Improved branch and bound algorithm for detecting SNP-SNP interactions in breast cancer
1 Department of Chemical Engineering & Institute of Biotechnology and Chemical Engineering, I-Shou University, No.1, Sec. 1, Syuecheng Rd. Dashu District, Kaohsiung 84001, Taiwan
2 Department of Biomedical Science and Environmental Biology, Kaohsiung Medical University, Kaohsiung 80708, Taiwan
3 Graduate Institute of Natural Products, College of Pharmacy, Kaohsiung Medical University, Kaohsiung 80708, Taiwan
4 Cancer Center, Kaohsiung Medical University Hospital, Kaohsiung Medical University, Kaohsiung 80708, Taiwan
5 Department of Electronic Engineering, National Kaohsiung University of Applied Sciences, 415 Chien-Kung Road, Kaohsiung 80778, Taiwan
Journal of Clinical Bioinformatics 2013, 3:4 doi:10.1186/2043-9113-3-4Published: 14 February 2013
Single nucleotide polymorphisms (SNPs) in genes derived from distinct pathways are associated with a breast cancer risk. Identifying possible SNP-SNP interactions in genome-wide case–control studies is an important task when investigating genetic factors that influence common complex traits; the effects of SNP-SNP interaction need to be characterized. Furthermore, observations of the complex interplay (interactions) between SNPs for high-dimensional combinations are still computationally and methodologically challenging. An improved branch and bound algorithm with feature selection (IBBFS) is introduced to identify SNP combinations with a maximal difference of allele frequencies between the case and control groups in breast cancer, i.e., the high/low risk combinations of SNPs.

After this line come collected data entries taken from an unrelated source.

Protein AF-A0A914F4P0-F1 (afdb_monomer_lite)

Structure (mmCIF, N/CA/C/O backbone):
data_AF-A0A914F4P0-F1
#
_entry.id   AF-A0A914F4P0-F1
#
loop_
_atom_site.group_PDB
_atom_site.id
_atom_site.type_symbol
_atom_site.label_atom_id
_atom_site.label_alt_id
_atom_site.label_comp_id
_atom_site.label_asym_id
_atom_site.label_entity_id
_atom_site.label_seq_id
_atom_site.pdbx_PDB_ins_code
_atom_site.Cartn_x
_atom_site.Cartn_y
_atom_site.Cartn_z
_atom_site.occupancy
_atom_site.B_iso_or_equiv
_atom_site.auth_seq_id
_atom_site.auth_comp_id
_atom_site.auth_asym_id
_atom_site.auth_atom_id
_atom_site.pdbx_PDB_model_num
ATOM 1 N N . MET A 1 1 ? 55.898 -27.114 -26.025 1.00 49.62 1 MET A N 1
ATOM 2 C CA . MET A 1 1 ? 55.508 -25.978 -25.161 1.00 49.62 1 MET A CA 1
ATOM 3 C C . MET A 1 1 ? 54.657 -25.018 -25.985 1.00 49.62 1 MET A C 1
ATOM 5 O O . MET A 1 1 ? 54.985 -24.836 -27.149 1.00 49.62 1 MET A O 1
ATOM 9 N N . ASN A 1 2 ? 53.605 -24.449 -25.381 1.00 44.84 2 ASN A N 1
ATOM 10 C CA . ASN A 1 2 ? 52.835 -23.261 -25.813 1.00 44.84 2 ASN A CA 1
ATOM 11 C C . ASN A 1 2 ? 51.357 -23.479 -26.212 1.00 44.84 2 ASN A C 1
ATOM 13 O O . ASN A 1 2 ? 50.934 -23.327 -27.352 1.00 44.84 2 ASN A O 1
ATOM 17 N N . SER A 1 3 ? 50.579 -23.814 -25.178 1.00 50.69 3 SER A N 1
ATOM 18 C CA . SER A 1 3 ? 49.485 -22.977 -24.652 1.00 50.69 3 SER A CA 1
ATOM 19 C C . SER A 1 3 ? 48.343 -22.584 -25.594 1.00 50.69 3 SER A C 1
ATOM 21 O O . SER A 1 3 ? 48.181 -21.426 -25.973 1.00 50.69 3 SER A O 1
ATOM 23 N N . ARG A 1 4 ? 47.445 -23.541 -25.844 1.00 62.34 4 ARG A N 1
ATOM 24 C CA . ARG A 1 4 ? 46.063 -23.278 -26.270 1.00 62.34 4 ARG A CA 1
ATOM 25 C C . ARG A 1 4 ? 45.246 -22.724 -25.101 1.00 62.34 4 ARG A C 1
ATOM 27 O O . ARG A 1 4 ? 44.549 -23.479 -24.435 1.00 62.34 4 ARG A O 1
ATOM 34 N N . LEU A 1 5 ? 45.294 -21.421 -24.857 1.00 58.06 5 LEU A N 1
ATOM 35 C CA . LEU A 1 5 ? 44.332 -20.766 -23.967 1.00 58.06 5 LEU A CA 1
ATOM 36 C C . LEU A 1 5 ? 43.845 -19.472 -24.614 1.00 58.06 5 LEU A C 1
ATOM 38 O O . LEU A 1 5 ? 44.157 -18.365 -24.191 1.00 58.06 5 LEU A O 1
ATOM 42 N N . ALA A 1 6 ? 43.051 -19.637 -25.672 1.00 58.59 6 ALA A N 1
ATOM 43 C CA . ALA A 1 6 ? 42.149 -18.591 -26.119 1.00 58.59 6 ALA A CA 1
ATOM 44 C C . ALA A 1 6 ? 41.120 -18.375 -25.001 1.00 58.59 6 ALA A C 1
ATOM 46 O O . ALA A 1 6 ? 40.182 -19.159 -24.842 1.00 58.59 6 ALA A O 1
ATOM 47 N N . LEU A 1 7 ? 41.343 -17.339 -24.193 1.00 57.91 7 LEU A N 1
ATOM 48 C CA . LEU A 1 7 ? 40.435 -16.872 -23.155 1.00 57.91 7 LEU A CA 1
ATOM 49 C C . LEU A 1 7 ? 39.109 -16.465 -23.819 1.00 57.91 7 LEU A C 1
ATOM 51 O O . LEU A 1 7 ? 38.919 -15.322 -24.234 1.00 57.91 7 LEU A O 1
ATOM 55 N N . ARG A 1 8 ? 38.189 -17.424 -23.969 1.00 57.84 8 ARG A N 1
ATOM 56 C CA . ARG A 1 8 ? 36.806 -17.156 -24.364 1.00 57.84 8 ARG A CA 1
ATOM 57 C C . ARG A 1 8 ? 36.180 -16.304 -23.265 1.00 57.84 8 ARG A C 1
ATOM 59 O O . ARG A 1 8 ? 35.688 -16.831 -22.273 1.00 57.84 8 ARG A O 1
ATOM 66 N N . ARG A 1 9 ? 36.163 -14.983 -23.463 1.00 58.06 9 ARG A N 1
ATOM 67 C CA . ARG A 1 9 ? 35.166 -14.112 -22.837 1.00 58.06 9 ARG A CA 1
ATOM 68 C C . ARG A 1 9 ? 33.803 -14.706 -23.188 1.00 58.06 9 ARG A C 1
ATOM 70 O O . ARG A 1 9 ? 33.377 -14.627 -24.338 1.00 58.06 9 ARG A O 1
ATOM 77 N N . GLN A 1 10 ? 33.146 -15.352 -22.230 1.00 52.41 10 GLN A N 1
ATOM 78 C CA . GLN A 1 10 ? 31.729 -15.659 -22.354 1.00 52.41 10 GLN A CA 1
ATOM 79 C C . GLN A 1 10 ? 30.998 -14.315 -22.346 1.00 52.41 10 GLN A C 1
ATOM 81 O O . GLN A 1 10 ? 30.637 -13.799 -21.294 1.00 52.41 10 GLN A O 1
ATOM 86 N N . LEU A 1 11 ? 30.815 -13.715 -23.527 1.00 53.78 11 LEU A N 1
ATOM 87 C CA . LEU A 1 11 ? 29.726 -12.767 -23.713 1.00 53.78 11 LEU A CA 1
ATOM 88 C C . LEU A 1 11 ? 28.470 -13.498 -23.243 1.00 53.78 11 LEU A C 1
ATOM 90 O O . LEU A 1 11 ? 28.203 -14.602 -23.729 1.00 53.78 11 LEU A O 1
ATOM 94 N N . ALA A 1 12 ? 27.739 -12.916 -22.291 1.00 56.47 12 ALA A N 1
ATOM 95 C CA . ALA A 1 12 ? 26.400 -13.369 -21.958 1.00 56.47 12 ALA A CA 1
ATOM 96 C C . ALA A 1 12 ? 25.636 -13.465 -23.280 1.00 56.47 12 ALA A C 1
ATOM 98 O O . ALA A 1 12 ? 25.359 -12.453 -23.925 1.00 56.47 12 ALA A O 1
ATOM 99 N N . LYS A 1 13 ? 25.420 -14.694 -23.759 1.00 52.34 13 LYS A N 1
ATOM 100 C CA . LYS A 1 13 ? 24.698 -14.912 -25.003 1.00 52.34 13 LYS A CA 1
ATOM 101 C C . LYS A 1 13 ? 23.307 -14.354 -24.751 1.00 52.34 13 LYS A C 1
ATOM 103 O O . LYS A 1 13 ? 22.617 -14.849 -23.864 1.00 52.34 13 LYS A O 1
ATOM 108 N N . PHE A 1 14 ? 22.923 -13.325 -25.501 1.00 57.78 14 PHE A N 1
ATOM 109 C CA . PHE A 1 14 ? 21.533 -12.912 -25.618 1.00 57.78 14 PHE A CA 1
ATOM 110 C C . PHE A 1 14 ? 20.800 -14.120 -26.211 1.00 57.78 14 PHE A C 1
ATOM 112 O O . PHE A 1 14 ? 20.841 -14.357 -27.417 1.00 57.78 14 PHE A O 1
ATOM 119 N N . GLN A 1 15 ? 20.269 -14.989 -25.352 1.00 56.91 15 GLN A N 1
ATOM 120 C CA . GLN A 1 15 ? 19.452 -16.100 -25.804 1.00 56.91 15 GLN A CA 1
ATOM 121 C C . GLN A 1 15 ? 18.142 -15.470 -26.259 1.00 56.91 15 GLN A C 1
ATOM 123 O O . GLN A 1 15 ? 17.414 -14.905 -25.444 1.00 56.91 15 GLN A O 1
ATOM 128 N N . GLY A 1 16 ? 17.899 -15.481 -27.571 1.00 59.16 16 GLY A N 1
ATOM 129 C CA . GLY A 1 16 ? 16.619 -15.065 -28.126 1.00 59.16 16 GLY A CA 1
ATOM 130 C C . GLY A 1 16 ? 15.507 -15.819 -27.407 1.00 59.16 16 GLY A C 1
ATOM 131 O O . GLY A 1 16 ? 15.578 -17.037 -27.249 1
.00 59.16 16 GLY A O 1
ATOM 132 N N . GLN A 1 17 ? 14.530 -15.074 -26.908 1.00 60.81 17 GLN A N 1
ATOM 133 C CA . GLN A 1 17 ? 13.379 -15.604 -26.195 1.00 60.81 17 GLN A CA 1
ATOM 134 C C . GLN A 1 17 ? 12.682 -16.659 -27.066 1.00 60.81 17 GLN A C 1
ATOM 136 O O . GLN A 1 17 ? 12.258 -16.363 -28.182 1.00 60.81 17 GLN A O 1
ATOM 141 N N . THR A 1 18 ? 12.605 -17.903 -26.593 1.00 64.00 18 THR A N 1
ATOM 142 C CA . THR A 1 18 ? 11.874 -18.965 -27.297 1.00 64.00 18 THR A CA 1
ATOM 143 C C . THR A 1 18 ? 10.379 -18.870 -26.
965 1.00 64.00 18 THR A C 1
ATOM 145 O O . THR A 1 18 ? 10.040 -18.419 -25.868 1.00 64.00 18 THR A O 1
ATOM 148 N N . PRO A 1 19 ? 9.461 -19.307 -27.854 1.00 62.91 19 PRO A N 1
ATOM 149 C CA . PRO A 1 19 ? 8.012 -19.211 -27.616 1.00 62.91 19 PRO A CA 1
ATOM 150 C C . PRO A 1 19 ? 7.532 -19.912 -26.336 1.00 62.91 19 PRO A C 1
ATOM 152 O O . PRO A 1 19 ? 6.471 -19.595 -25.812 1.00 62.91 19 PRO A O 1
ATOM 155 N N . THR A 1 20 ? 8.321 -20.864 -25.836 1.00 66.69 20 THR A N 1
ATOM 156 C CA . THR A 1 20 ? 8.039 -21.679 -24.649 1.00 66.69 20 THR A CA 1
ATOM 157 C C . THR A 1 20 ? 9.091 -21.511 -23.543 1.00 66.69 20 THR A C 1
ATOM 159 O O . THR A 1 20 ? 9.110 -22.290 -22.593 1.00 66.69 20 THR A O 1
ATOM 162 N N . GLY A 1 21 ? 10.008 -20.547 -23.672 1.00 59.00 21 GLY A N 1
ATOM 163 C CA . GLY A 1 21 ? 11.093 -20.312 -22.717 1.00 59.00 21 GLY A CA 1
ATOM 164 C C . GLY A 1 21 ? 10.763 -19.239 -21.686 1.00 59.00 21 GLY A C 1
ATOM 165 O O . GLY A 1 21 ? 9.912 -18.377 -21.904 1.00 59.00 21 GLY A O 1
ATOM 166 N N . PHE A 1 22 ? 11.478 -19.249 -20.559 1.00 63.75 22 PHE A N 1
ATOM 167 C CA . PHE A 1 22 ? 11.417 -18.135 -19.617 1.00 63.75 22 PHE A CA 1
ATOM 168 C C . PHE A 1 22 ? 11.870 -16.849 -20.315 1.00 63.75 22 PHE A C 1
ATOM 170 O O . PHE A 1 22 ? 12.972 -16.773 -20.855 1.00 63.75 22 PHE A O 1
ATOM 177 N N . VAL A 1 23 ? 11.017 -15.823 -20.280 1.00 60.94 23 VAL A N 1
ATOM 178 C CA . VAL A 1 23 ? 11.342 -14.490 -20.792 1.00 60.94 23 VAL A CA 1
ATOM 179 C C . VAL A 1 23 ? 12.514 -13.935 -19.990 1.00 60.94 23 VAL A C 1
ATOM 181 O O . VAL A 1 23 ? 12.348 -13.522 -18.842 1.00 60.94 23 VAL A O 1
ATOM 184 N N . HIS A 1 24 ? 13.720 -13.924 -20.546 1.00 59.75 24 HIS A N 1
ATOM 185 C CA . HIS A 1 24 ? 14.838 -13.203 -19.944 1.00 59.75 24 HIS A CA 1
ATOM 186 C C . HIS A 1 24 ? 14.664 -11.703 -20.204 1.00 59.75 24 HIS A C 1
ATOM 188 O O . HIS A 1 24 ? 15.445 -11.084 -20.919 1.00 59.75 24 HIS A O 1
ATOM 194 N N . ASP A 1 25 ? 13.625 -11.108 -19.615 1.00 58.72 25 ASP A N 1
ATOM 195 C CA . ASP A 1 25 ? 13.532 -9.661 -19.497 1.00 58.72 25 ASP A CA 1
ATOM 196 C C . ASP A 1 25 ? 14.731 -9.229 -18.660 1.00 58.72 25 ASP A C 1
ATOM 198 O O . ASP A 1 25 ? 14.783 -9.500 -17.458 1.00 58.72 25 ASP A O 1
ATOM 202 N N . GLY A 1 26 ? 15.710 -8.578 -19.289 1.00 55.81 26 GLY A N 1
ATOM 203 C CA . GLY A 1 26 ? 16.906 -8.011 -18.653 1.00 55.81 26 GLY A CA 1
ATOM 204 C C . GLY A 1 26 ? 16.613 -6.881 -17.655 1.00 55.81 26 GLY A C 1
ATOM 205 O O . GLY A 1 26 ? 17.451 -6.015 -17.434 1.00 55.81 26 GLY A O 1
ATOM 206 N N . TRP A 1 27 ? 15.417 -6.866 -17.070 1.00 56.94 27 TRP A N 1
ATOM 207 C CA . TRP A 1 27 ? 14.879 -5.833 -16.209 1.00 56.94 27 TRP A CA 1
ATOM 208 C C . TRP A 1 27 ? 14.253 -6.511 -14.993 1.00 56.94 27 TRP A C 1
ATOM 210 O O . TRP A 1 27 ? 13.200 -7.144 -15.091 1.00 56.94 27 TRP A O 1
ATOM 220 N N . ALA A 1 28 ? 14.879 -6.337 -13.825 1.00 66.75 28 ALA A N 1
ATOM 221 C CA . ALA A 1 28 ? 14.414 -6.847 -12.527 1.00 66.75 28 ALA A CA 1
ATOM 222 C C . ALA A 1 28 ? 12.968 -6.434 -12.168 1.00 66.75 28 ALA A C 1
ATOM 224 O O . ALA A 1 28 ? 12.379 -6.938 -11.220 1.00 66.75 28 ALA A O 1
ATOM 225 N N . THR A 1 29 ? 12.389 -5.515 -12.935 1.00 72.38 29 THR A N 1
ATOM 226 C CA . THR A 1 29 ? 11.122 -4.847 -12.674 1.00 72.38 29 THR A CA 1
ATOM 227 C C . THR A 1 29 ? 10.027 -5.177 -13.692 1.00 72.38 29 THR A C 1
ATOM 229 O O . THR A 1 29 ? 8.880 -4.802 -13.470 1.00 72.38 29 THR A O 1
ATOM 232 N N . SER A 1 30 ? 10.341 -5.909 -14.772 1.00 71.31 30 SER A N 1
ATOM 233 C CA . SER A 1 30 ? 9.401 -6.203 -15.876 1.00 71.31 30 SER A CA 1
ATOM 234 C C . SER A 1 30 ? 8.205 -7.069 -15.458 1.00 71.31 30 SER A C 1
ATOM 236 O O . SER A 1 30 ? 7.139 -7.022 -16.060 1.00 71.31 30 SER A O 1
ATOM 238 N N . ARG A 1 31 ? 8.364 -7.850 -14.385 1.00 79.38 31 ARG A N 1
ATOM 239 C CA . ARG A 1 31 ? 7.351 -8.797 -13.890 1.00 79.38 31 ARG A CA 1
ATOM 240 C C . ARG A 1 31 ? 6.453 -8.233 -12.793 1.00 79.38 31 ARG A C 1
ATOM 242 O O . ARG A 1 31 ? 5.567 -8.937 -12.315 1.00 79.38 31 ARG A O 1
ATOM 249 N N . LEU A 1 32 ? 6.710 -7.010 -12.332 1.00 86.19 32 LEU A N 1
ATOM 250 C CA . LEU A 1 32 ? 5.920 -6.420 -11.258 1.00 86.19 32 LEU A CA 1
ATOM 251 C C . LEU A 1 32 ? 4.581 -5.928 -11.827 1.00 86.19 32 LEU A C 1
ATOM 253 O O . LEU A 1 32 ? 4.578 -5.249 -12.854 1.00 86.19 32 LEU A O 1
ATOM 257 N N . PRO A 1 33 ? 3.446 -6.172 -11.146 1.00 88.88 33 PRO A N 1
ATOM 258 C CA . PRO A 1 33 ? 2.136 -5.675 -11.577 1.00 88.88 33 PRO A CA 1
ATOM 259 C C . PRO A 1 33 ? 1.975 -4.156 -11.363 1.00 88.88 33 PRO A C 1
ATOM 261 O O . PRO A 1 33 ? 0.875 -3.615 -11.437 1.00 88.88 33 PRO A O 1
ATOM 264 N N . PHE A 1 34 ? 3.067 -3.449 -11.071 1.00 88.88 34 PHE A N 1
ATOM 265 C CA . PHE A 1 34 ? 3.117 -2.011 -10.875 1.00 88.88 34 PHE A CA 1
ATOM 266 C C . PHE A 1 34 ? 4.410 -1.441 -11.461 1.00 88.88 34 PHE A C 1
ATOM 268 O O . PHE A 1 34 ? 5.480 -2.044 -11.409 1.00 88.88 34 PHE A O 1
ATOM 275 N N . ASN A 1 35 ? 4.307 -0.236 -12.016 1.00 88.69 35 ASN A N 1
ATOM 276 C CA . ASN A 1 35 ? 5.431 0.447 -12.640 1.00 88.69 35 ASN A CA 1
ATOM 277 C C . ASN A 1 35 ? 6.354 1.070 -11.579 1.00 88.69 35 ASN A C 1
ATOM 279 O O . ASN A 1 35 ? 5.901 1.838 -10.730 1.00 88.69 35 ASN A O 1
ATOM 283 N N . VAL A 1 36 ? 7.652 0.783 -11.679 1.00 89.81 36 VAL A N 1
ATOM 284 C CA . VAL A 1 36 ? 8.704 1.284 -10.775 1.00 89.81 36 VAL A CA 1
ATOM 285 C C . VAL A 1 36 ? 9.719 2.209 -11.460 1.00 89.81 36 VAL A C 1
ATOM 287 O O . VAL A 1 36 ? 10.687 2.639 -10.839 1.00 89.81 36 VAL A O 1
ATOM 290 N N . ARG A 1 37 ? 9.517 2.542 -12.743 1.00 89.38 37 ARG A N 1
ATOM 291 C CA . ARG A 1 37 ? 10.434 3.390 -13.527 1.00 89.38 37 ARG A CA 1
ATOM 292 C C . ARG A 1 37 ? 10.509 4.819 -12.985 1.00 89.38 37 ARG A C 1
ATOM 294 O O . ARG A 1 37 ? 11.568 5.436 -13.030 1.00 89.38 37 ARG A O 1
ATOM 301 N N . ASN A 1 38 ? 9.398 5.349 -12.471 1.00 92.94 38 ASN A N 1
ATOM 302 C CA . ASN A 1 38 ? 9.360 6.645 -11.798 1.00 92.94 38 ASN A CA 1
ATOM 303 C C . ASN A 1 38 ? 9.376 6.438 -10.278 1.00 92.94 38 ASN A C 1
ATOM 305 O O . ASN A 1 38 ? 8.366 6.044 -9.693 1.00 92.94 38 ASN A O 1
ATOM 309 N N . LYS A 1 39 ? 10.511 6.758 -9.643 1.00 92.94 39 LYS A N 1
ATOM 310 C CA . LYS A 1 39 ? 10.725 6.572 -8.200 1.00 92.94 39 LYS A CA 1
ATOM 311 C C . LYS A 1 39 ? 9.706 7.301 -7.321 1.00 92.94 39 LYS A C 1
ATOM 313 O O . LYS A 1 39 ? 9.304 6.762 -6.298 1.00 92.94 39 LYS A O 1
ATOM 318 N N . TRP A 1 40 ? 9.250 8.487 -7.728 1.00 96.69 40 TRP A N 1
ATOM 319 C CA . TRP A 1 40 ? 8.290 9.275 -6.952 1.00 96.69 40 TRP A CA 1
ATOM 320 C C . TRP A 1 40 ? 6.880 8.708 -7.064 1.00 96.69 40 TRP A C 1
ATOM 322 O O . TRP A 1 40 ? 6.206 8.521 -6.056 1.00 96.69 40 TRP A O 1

A total of 220 real case and 334 real control breast cancer data are used to test IBBFS and identify significant SNP combinations. We used the odds ratio (OR) as a quantitative measure to estimate the associated cancer risk of multiple SNP combinations to identify the complex biological relationships underlying the progression of breast cancer, i.e., the most likely SNP combinations. Experimental results show the estimated odds ratio of the best SNP combination with genotypes is significantly smaller than 1 (between 0.165 and 0.657) for specific SNP combinations of the tested SNPs in the low risk groups. In the high risk groups, predicted SNP combinations with genotypes are significantly greater than 1 (between 2.384 and 6.167) for specific SNP combinations of the tested SNPs.
This study proposes an effective high-speed method to analyze SNP-SNP interactions in breast cancer association studies. A number of important SNPs are found to be significant for the high/low risk group. They can thus be considered a potential predictor for breast cancer association.